*Aim of the exercise:* Please reproduce the entries below exactly from the line holding "ATOM 121 C CA" through the last line, both included, and omit any pictures.

Source records
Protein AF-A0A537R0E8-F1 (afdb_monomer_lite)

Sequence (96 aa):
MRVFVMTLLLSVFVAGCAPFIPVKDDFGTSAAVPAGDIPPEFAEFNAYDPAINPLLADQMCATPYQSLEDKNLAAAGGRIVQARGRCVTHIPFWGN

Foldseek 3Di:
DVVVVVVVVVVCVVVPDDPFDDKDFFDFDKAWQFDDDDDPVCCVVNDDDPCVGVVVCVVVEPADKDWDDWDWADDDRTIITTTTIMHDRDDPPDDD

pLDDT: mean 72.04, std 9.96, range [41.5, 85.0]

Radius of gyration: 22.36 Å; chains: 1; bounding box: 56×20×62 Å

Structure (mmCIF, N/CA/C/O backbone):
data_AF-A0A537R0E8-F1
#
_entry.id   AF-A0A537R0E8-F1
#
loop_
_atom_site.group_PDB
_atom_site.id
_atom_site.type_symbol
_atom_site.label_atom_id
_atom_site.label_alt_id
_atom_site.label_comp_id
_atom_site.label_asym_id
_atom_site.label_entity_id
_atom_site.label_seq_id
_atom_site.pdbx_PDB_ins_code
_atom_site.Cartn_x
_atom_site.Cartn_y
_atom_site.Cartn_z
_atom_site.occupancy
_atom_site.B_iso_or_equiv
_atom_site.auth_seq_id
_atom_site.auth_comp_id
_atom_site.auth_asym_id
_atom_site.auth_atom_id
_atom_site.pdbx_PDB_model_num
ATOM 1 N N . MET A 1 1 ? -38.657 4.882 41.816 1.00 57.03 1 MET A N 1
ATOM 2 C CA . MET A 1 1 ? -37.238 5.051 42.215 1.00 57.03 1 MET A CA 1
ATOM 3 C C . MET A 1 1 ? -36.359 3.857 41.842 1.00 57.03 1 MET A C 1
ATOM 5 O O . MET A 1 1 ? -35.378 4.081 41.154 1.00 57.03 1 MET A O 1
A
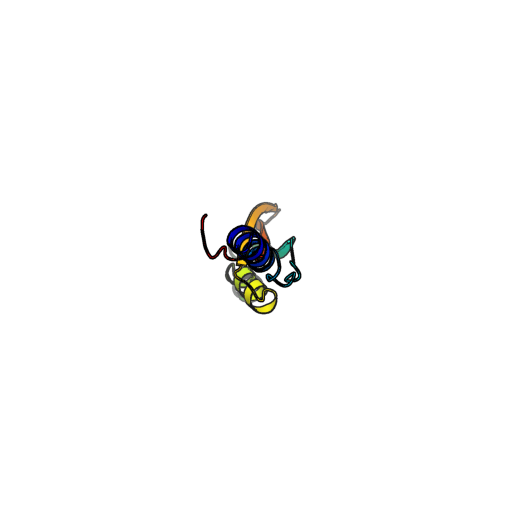TOM 9 N N . ARG A 1 2 ? -36.708 2.603 42.186 1.00 68.44 2 ARG A N 1
ATOM 10 C CA . ARG A 1 2 ? -35.915 1.404 41.807 1.00 68.44 2 ARG A CA 1
ATOM 11 C C . ARG A 1 2 ? -35.643 1.253 40.302 1.00 68.44 2 ARG A C 1
ATOM 13 O O . ARG A 1 2 ? -34.517 0.967 39.921 1.00 68.44 2 ARG A O 1
ATOM 20 N N . VAL A 1 3 ? -36.651 1.503 39.463 1.00 72.06 3 VAL A N 1
ATOM 21 C CA . VAL A 1 3 ? -36.520 1.410 37.995 1.00 72.06 3 VAL A CA 1
ATOM 22 C C . VAL A 1 3 ? -35.536 2.451 37.452 1.00 72.06 3 VAL A C 1
ATOM 24 O O . VAL A 1 3 ? -34.694 2.119 36.630 1.00 72.06 3 VAL A O 1
ATOM 27 N N . PHE A 1 4 ? -35.581 3.675 37.986 1.00 72.81 4 PHE A N 1
ATOM 28 C CA . PHE A 1 4 ? -34.717 4.780 37.562 1.00 72.81 4 PHE A CA 1
ATOM 29 C C . PHE A 1 4 ? -33.239 4.519 37.895 1.00 72.81 4 PHE A C 1
ATOM 31 O O . PHE A 1 4 ? -32.351 4.808 37.099 1.00 72.81 4 PHE A O 1
ATOM 38 N N . VAL A 1 5 ? -32.981 3.911 39.058 1.00 75.19 5 VAL A N 1
ATOM 39 C CA . VAL A 1 5 ? -31.632 3.507 39.485 1.00 75.19 5 VAL A CA 1
ATOM 40 C C . VAL A 1 5 ? -31.101 2.360 38.620 1.00 75.19 5 VAL A C 1
ATOM 42 O O . VAL A 1 5 ? -29.934 2.385 38.240 1.00 75.19 5 VAL A O 1
ATOM 45 N N . MET A 1 6 ? -31.950 1.396 38.240 1.00 74.19 6 MET A N 1
ATOM 46 C CA . MET A 1 6 ? -31.553 0.322 37.321 1.00 74.19 6 MET A CA 1
ATOM 47 C C . MET A 1 6 ? -31.226 0.838 35.917 1.00 74.19 6 MET A C 1
ATOM 49 O O . MET A 1 6 ? -30.215 0.431 35.354 1.00 74.19 6 MET A O 1
ATOM 53 N N . THR A 1 7 ? -32.013 1.769 35.368 1.00 71.88 7 THR A N 1
ATOM 54 C CA . THR A 1 7 ? -31.705 2.383 34.064 1.00 71.88 7 THR A CA 1
ATOM 55 C C . THR A 1 7 ? -30.414 3.199 34.093 1.00 71.88 7 THR A C 1
ATOM 57 O O . THR A 1 7 ? -29.646 3.160 33.135 1.00 71.88 7 THR A O 1
ATOM 60 N N . LEU A 1 8 ? -30.132 3.886 35.205 1.00 68.62 8 LEU A N 1
ATOM 61 C CA . LEU A 1 8 ? -28.896 4.649 35.370 1.00 68.62 8 LEU A CA 1
ATOM 62 C C . LEU A 1 8 ? -27.672 3.717 35.449 1.00 68.62 8 LEU A C 1
ATOM 64 O O . LEU A 1 8 ? -26.674 3.962 34.780 1.00 68.62 8 LEU A O 1
ATOM 68 N N . LEU A 1 9 ? -27.771 2.600 36.176 1.00 66.56 9 LEU A N 1
ATOM 69 C CA . LEU A 1 9 ? -26.715 1.581 36.242 1.00 66.56 9 LEU A CA 1
ATOM 70 C C . LEU A 1 9 ? -26.464 0.901 34.887 1.00 66.56 9 LEU A C 1
ATOM 72 O O . LEU A 1 9 ? -25.311 0.671 34.531 1.00 66.56 9 LEU A O 1
ATOM 76 N N . LEU A 1 10 ? -27.515 0.634 34.104 1.00 65.44 10 LEU A N 1
ATOM 77 C CA . LEU A 1 10 ? -27.376 0.087 32.750 1.00 65.44 10 LEU A CA 1
ATOM 78 C C . LEU A 1 10 ? -26.664 1.056 31.796 1.00 65.44 10 LEU A C 1
ATOM 80 O O . LEU A 1 10 ? -25.850 0.606 30.996 1.00 65.44 10 LEU A O 1
ATOM 84 N N . SER A 1 11 ? -26.897 2.371 31.898 1.00 61.12 11 SER A N 1
ATOM 85 C CA . SER A 1 11 ? -26.204 3.348 31.038 1.00 61.12 11 SER A CA 1
ATOM 86 C C . SER A 1 11 ? -24.687 3.402 31.262 1.00 61.12 11 SER A C 1
ATOM 88 O O . SER A 1 11 ? -23.937 3.633 30.314 1.00 61.12 11 SER A O 1
ATOM 90 N N . VAL A 1 12 ? -24.216 3.115 32.482 1.00 60.78 12 VAL A N 1
ATOM 91 C CA . VAL A 1 12 ? -22.778 3.095 32.804 1.00 60.78 12 VAL A CA 1
ATOM 92 C C . VAL A 1 12 ? -22.082 1.879 32.179 1.00 60.78 12 VAL A C 1
ATOM 94 O O . VAL A 1 12 ? -20.923 1.976 31.784 1.00 60.78 12 VAL A O 1
ATOM 97 N N . PHE A 1 13 ? -22.794 0.760 32.001 1.00 56.62 13 PHE A N 1
ATOM 98 C CA . PHE A 1 13 ? -22.258 -0.428 31.325 1.00 56.62 13 PHE A CA 1
ATOM 99 C C . PHE A 1 13 ? -22.048 -0.230 29.818 1.00 56.62 13 PHE A C 1
ATOM 101 O O . PHE A 1 13 ? -21.123 -0.813 29.259 1.00 56.62 13 PHE A O 1
ATOM 108 N N . VAL A 1 14 ? -22.858 0.605 29.157 1.00 58.25 14 VAL A N 1
ATOM 109 C CA . VAL A 1 14 ? -22.717 0.858 27.708 1.00 58.25 14 VAL A CA 1
ATOM 110 C C . VAL A 1 14 ? -21.599 1.868 27.414 1.00 58.25 14 VAL A C 1
ATOM 112 O O . VAL A 1 14 ? -20.971 1.802 26.363 1.00 58.25 14 VAL A O 1
ATOM 115 N N . ALA A 1 15 ? -21.303 2.776 28.349 1.00 55.47 15 ALA A N 1
ATOM 116 C CA . ALA A 1 15 ? -20.307 3.831 28.155 1.00 55.47 15 ALA A CA 1
ATOM 117 C C . ALA A 1 15 ? -18.863 3.435 28.540 1.00 55.47 15 ALA A C 1
ATOM 119 O O . ALA A 1 15 ? -17.937 4.192 28.259 1.00 55.47 15 ALA A O 1
ATOM 120 N N . GLY A 1 16 ? -18.656 2.290 29.207 1.00 52.31 16 GLY A N 1
ATOM 121 C CA . GLY A 1 16 ? -17.431 2.041 29.982 1.00 52.31 16 GLY A CA 1
ATOM 122 C C . GLY A 1 16 ? -16.447 0.971 29.496 1.00 52.31 16 GLY A C 1
ATOM 123 O O . GLY A 1 16 ? -15.413 0.812 30.140 1.00 52.31 16 GLY A O 1
ATOM 124 N N . CYS A 1 17 ? -16.709 0.196 28.
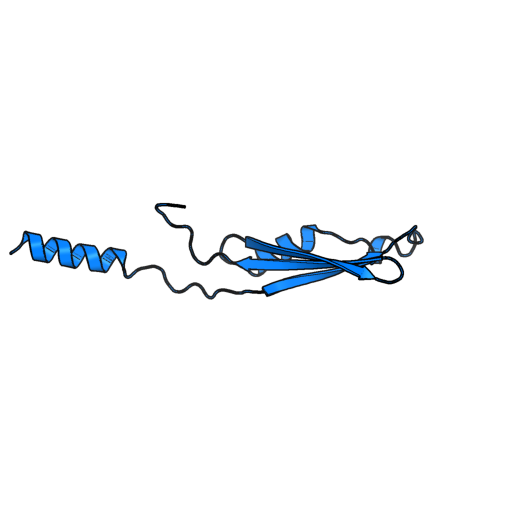437 1.00 55.19 17 CYS A N 1
ATOM 125 C CA . CYS A 1 17 ? -15.917 -1.026 28.193 1.00 55.19 17 CYS A CA 1
ATOM 126 C C . CYS A 1 17 ? -15.485 -1.274 26.742 1.00 55.19 17 CYS A C 1
ATOM 128 O O . CYS A 1 17 ? -15.557 -2.402 26.264 1.00 55.19 17 CYS A O 1
ATOM 130 N N . ALA A 1 18 ? -14.942 -0.264 26.067 1.00 57.34 18 ALA A N 1
ATOM 131 C CA . ALA A 1 18 ? -13.959 -0.532 25.019 1.00 57.34 18 ALA A CA 1
ATOM 132 C C . ALA A 1 18 ? -12.601 -0.013 25.517 1.00 57.34 18 ALA A C 1
ATOM 134 O O . ALA A 1 18 ? -12.456 1.203 25.667 1.00 57.34 18 ALA A O 1
ATOM 135 N N . PRO A 1 19 ? -11.623 -0.881 25.853 1.00 55.19 19 PRO A N 1
ATOM 136 C CA . PRO A 1 19 ? -10.276 -0.404 26.143 1.00 55.19 19 PRO A CA 1
ATOM 137 C C . PRO A 1 19 ? -9.782 0.398 24.937 1.00 55.19 19 PRO A C 1
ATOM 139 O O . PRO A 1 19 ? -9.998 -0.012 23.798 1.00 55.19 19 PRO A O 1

*Result:*
ATOM 121 C CA . GLY A 1 16 ? -17.431 2.041 29.982 1.00 52.31 16 GLY A CA 1
ATOM 122 C C . GLY A 1 16 ? -16.447 0.971 29.496 1.00 52.31 16 GLY A C 1
ATOM 123 O O . GLY A 1 16 ? -15.413 0.812 30.140 1.00 52.31 16 GLY A O 1
ATOM 124 N N . CYS A 1 17 ? -16.709 0.196 28.
437 1.00 55.19 17 CYS A N 1
ATOM 125 C CA . CYS A 1 17 ? -15.917 -1.026 28.193 1.00 55.19 17 CYS A CA 1
ATOM 126 C C . CYS A 1 17 ? -15.485 -1.274 26.742 1.00 55.19 17 CYS A C 1
ATOM 128 O O . CYS A 1 17 ? -15.557 -2.402 26.264 1.00 55.19 17 CYS A O 1
ATOM 130 N N . ALA A 1 18 ? -14.942 -0.264 26.067 1.00 57.34 18 ALA A N 1
ATOM 131 C CA . ALA A 1 18 ? -13.959 -0.532 25.019 1.00 57.34 18 ALA A CA 1
ATOM 132 C C . ALA A 1 18 ? -12.601 -0.013 25.517 1.00 57.34 18 ALA A C 1
ATOM 134 O O . ALA A 1 18 ? -12.456 1.203 25.667 1.00 57.34 18 ALA A O 1
ATOM 135 N N . PRO A 1 19 ? -11.623 -0.881 25.853 1.00 55.19 19 PRO A N 1
ATOM 136 C CA . PRO A 1 19 ? -10.276 -0.404 26.143 1.00 55.19 19 PRO A CA 1
ATOM 137 C C . PRO A 1 19 ? -9.782 0.398 24.937 1.00 55.19 19 PRO A C 1
ATOM 139 O O . PRO A 1 19 ? -9.998 -0.012 23.798 1.00 55.19 19 PRO A O 1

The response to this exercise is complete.